The town of Weymouth as we know it today is actually Melcombe Regis. The old town of Weymouth proper is on the other side of the harbour. There are some wonderful legacies left in the Melcombe Regis side of Weymouth, some of which are obscure and not normally noticed by the casual visitor.
Starting at the harbour, a wander into Maiden Street brings forth one of the obscure pieces of history. On the corner of Maiden Street and St. Edmund Street there is a house - it's actually the Ladies - where high up in the wall there is lodged a cannon ball.
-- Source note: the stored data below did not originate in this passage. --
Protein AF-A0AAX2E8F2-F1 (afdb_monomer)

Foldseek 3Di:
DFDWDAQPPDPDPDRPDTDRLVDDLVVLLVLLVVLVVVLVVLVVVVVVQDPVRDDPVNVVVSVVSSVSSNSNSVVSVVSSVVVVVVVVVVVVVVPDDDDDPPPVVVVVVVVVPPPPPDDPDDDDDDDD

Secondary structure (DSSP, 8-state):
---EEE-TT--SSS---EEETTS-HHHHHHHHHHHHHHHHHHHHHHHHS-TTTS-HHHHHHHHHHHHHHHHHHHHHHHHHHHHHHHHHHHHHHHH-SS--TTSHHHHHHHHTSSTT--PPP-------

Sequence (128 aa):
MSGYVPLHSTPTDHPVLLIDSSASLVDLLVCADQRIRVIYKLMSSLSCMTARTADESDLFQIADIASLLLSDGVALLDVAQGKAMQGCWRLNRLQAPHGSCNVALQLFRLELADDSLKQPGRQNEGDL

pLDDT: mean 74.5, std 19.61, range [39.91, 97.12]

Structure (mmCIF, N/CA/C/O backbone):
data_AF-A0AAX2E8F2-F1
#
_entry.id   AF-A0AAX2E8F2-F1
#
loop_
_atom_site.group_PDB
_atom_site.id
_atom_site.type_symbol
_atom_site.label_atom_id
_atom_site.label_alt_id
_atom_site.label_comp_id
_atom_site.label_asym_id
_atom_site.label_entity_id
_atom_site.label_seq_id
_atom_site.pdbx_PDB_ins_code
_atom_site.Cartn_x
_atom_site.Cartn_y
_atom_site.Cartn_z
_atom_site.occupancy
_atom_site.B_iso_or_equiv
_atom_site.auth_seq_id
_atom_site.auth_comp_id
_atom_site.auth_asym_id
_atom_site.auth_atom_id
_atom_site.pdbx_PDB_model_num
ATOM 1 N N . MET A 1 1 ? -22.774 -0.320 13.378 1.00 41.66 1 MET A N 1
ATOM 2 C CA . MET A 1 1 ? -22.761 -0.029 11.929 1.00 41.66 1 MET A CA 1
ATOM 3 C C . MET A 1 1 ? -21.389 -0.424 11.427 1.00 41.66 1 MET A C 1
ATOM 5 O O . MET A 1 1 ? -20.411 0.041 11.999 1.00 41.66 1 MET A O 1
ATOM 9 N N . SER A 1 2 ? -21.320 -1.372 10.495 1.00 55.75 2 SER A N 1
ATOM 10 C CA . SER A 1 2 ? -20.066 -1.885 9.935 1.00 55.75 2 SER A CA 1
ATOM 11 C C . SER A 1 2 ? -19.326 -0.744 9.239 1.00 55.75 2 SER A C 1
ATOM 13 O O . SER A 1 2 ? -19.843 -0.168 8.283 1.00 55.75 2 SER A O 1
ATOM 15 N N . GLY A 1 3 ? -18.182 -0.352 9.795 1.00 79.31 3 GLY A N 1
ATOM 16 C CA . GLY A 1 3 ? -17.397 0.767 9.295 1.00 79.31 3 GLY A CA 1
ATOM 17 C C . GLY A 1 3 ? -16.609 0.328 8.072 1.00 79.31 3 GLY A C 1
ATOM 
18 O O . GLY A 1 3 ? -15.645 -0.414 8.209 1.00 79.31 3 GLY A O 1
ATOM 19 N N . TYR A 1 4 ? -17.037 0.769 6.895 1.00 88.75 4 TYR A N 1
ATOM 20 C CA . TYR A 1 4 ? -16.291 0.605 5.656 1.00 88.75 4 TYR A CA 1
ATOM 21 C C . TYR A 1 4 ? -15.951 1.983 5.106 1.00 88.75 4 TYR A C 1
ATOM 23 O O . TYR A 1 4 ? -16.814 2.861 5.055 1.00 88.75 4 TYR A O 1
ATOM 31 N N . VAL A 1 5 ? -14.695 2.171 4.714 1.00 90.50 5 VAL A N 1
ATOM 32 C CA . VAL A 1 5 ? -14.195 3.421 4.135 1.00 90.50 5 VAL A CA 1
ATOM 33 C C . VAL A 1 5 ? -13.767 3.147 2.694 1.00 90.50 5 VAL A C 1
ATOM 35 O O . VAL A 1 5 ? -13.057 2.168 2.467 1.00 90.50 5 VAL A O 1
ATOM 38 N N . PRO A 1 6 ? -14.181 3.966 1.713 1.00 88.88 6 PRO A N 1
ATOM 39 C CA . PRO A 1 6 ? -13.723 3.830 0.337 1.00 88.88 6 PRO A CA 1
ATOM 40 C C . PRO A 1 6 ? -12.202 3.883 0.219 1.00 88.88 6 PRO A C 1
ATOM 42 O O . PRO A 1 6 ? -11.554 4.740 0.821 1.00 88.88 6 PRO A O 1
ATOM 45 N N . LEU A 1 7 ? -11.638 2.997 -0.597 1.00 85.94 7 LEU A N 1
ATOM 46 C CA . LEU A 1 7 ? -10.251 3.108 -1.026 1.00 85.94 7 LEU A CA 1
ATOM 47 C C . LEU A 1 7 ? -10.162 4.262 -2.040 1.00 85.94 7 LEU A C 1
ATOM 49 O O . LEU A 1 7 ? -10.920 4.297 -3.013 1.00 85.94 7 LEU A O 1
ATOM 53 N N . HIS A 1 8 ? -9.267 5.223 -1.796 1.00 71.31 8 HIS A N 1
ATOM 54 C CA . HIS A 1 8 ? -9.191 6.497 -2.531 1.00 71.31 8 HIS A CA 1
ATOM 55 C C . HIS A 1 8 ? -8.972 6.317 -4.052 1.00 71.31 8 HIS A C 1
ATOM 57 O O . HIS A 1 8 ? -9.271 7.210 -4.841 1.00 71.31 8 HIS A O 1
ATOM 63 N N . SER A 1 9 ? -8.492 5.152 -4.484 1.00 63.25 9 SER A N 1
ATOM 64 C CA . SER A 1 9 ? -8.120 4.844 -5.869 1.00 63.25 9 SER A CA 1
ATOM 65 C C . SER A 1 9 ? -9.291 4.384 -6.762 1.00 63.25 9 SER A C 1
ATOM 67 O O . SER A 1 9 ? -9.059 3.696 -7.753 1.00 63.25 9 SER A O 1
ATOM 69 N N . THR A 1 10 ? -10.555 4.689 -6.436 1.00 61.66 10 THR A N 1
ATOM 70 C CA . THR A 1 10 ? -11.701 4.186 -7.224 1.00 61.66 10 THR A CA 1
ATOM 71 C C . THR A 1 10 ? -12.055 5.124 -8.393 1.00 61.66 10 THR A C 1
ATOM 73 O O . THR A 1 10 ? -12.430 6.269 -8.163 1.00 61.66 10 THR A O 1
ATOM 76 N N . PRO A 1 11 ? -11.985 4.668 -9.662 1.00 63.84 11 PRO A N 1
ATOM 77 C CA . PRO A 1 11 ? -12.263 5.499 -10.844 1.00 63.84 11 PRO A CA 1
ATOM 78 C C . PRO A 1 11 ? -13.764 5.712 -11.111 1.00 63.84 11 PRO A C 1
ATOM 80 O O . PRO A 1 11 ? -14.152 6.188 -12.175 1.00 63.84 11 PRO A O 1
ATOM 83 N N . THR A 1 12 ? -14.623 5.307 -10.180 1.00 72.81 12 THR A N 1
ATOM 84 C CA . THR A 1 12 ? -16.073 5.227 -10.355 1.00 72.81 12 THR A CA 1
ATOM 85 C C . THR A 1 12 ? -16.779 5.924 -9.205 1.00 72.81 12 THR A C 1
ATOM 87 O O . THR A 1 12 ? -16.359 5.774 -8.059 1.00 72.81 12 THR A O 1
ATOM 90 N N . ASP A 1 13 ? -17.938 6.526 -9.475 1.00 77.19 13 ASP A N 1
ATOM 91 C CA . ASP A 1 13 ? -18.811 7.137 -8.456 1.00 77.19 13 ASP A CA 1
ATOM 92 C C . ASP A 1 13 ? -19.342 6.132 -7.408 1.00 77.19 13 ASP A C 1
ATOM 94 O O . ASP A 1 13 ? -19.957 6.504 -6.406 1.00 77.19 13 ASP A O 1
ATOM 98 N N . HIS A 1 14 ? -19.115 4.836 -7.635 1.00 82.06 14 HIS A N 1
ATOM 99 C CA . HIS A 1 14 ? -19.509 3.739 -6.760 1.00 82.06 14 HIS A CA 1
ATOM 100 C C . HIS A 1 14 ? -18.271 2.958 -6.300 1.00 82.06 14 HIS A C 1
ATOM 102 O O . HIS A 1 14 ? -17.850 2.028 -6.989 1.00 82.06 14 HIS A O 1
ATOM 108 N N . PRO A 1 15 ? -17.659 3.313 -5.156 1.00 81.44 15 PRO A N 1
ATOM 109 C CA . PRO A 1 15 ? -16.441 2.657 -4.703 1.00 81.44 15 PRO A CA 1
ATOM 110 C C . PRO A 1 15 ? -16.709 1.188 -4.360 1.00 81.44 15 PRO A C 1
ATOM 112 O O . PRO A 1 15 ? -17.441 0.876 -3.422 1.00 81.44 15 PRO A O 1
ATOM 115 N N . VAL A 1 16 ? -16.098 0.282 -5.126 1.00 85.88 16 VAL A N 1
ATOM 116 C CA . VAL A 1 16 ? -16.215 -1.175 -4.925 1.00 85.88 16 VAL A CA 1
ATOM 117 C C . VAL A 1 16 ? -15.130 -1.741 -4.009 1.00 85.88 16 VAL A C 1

It is believed to have been fired from the Weymouth side of the harbour, probably from the Nothe, during thecivil war in 1645.
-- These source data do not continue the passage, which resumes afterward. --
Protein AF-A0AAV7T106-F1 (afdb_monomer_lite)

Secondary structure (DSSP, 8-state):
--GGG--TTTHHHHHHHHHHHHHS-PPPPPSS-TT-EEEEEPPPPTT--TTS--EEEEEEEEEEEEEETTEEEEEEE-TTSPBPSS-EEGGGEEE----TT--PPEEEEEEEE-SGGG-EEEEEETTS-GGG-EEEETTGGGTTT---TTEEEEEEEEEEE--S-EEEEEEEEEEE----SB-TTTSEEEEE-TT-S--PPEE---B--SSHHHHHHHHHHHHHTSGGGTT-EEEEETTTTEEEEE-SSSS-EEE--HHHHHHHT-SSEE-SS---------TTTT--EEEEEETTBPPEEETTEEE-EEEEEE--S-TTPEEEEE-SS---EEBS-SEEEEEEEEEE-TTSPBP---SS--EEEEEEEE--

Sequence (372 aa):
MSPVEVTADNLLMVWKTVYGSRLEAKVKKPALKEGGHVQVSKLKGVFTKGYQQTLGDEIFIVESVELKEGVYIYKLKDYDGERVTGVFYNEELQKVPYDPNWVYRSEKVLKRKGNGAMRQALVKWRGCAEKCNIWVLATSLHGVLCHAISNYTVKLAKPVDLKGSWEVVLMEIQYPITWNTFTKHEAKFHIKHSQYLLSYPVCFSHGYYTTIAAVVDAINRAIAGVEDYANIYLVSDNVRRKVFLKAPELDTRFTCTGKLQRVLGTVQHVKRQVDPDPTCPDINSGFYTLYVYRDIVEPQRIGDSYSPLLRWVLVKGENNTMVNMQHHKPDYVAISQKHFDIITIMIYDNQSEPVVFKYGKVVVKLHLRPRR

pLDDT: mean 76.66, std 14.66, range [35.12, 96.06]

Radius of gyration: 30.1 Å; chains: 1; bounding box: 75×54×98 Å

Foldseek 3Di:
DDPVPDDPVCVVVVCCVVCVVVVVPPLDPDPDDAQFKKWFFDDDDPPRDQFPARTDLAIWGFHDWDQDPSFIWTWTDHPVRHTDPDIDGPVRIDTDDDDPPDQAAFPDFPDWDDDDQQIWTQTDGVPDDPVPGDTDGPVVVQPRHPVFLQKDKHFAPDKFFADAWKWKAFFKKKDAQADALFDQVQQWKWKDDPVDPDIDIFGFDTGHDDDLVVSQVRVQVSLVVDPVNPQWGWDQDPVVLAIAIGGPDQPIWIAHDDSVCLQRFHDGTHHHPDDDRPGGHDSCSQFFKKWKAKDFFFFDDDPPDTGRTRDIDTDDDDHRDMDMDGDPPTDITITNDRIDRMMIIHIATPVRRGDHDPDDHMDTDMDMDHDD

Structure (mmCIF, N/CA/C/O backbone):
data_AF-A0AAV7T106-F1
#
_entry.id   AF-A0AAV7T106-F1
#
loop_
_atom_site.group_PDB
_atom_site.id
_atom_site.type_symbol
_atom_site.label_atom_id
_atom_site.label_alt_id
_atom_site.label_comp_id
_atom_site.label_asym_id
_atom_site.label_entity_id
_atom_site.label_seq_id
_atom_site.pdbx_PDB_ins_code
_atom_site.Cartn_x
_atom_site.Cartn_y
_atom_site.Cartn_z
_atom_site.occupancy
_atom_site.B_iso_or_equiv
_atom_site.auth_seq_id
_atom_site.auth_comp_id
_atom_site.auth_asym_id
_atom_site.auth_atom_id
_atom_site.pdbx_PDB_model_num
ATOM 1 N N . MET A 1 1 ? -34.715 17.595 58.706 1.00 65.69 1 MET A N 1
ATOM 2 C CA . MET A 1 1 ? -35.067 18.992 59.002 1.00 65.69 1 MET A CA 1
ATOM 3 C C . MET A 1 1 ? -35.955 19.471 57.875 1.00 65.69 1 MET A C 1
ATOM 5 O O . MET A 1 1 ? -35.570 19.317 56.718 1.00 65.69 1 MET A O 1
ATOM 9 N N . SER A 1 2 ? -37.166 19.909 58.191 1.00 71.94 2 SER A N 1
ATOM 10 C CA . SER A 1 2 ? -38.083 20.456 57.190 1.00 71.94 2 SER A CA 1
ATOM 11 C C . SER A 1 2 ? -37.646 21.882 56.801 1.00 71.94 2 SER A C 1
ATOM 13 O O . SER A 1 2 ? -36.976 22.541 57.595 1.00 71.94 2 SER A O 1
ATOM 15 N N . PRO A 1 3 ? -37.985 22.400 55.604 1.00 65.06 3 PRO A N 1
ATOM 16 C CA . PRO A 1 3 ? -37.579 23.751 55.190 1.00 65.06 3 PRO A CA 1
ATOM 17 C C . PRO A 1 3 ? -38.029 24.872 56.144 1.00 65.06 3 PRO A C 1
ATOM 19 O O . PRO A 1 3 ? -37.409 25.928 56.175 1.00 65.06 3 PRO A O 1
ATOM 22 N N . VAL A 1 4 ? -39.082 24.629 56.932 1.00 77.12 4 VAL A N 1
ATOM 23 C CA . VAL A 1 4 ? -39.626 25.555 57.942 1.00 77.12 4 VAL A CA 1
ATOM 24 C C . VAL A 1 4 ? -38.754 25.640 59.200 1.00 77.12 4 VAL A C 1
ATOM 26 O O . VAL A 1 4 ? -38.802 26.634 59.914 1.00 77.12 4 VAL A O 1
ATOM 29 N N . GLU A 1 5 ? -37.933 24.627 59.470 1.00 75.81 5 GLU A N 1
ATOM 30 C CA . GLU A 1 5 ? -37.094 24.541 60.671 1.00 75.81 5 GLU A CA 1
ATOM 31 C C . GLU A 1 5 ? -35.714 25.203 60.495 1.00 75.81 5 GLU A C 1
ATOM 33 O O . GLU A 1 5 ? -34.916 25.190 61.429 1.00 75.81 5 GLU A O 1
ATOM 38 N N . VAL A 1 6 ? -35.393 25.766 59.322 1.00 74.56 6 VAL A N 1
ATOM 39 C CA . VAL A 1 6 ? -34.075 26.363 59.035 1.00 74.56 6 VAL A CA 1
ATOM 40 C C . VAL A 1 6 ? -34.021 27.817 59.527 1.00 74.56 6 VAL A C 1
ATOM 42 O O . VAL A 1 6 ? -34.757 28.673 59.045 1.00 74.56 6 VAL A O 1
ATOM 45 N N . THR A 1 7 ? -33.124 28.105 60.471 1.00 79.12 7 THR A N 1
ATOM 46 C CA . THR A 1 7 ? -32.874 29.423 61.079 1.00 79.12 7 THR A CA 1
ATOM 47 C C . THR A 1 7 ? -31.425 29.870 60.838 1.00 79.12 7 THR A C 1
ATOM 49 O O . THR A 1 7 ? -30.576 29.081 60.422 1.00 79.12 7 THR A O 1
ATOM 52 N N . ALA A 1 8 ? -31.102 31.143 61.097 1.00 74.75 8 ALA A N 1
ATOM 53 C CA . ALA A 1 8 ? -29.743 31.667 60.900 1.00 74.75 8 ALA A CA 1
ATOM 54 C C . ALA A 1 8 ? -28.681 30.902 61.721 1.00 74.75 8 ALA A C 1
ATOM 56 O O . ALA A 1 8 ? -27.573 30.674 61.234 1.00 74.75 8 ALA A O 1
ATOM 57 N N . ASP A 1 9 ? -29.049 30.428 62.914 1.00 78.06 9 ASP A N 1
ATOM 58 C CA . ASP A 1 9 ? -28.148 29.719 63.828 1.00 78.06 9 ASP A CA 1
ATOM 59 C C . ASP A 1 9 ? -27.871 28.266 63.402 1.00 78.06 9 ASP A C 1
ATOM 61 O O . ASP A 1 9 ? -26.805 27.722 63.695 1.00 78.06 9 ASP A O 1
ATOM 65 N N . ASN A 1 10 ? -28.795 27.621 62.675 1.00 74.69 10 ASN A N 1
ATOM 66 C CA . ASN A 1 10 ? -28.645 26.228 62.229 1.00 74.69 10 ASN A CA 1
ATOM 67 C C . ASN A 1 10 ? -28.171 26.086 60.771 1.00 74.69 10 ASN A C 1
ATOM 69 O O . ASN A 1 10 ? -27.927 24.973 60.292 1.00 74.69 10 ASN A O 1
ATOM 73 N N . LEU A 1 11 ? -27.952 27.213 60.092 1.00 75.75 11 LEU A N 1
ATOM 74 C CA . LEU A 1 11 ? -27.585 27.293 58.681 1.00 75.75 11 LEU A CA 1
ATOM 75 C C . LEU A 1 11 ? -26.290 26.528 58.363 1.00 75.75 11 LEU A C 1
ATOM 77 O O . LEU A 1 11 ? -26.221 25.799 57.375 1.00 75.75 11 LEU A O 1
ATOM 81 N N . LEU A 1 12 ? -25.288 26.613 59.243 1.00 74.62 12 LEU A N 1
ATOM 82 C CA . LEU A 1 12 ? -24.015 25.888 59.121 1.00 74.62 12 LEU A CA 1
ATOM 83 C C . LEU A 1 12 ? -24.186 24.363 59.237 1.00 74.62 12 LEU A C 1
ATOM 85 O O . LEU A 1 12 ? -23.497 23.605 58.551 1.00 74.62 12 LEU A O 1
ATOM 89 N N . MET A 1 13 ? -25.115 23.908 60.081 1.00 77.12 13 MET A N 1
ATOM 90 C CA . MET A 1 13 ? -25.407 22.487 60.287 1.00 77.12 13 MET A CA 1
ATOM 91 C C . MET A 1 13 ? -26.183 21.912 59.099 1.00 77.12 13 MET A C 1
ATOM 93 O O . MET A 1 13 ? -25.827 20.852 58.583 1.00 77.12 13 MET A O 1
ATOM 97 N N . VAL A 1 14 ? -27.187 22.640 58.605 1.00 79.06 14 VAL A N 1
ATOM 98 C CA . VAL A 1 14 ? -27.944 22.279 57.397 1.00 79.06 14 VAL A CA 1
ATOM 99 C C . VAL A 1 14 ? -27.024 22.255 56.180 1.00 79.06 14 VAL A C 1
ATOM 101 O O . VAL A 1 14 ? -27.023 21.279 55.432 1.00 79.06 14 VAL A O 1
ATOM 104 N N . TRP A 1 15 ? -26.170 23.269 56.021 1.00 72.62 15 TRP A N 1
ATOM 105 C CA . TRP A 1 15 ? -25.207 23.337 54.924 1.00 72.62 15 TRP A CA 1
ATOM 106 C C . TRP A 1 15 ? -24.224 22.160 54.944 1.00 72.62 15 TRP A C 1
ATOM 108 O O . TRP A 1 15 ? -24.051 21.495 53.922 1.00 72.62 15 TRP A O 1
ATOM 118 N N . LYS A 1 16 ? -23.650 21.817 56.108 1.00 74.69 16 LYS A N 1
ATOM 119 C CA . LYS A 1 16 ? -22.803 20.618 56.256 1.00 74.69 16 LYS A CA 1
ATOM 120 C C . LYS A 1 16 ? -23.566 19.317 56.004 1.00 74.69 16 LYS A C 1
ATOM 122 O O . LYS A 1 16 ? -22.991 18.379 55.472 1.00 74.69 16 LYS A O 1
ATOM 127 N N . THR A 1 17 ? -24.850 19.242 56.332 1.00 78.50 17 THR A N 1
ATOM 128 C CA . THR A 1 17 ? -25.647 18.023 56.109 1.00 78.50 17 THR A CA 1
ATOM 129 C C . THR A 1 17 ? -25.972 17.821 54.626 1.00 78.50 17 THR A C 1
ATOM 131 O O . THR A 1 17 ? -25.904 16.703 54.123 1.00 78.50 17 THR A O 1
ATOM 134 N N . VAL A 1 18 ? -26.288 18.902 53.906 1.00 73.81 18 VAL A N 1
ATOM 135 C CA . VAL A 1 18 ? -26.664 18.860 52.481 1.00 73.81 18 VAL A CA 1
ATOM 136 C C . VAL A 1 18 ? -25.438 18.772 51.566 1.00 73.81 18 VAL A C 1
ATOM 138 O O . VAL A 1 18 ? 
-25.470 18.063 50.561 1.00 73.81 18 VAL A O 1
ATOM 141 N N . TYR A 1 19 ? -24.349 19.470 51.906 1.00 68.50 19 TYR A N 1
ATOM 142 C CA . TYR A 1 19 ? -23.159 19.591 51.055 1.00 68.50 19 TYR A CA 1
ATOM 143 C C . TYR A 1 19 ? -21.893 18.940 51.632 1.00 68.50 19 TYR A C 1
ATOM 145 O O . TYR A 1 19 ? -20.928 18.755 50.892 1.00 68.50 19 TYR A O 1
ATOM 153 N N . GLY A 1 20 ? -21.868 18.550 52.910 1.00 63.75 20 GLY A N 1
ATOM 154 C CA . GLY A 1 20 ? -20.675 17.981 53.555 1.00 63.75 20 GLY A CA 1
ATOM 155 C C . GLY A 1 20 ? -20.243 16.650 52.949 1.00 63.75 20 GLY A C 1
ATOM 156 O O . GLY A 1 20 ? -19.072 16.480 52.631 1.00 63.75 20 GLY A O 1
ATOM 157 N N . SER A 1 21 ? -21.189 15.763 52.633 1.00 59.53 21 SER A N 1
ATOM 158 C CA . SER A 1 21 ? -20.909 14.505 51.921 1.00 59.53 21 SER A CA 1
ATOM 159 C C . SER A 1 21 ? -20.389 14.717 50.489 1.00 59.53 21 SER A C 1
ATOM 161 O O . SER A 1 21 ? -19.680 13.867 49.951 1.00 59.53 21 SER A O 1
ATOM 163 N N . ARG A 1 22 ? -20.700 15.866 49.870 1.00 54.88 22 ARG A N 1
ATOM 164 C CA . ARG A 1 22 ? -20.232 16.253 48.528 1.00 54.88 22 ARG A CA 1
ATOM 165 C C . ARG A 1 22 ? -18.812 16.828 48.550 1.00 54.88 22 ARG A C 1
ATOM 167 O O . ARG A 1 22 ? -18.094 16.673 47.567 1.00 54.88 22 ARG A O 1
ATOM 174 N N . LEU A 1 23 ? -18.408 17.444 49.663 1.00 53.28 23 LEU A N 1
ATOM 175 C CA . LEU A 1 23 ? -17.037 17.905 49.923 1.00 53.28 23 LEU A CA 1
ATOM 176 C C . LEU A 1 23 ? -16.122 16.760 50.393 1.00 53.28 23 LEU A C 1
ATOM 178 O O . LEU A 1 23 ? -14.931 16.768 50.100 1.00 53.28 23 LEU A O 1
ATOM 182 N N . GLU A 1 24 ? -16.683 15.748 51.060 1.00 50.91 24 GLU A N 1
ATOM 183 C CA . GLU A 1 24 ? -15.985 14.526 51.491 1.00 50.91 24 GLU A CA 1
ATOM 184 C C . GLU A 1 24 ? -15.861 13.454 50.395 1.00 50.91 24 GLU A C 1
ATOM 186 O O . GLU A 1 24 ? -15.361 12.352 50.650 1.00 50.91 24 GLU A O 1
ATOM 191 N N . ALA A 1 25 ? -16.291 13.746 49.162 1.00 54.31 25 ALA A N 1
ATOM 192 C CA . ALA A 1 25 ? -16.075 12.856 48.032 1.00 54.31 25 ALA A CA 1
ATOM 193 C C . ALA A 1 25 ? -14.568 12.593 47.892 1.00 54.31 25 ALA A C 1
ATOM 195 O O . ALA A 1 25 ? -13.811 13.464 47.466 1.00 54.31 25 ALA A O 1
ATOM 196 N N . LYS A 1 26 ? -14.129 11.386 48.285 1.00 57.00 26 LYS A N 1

House with the cannon ball, the Guildhall, the Golden Lion, the Crown Hotel
Just around the corner in St. Edmund Street is the Guildhall. This is now the Weymouth and district registry office. This Victorian building opened in 1838 replaced an earlier Guildhall that had survived from 1618. It is on the site of the original Melcombe Regis Town Hall.
Along St. Edmund Street a little further on the corner of St. Mary Street, stands the Golden Lion pub. This building dates from 1721. In a publication by De La Motte in 1789, the Golden Lion, along with the King's Head and the Crown were recommended as hotels for visitors to stay at.
Past the Golden Lion and directly ahead stands the Crown Hotel at the foot of the Town Bridge. In the nineteenth century it was a meeting place of merchants and ship's masters to trade their business. Being quite large and close to the harbour, it was ideally situated as a trading post.
The Black Dog, former Milton Arms, the White Hart
Off St. Thomas Street into New Bond Street, formerly Conygar Lane, where the new shopping area was opened in 2000, there stands one of Weymouth's oldest public houses, the White Hart. The inn dates back in part to the 15th century with later additions. It was the scene of riots against Press Gangs in 1654. In 1675 the artist Sir James Thornhill, known for the painting of the interior dome of St. Paul's Cathedral, London, was born here. He was knighted in 1720 and in 1722 he was elected a Freeman and became an MP for Melcombe Regis.
Just off St. Mary Street lies the quaint and narrow St. Alban Street formerly called Petticoat Lane. Not long ago this street was still cobbled, but being now brick paved doesn't detract from its charm. It is still a step back in time as you walk down it. Small, mostly specialised, shops line either side and it leads to the Alexandra Gardens along the seafront. About halfway down St Alban Street on the south side at the corner with New Street stands an old building that was the Milton Arms Gallery in recent years, but is now a restaurant. This building is said to be the last part of the old friary to remain and dates back to Tudor times. It takes its name from having been a public house called the Milton Arms.
Further along St. Mary Street is the pub called the Black Dog, built in the 16th century. It is known to be an old smuggling haunt and was once called The Dove. Inside, there is some interesting writing on the ceiling:
Murder.....A murder took place in front of the fireplace when John (Smoaker) Mills, and the son of a local Richard Mills snr., whipped Richard Hawkins to death in 1758. They were caught and later hung at East Grinstead.
This murder took place because Mills, an ally of the famous Hawkhurst gang of Sussex, falsely accused Richard Hawkins of an offence against his smuggling gang. It was only later that it was found that Hawkins was innocent.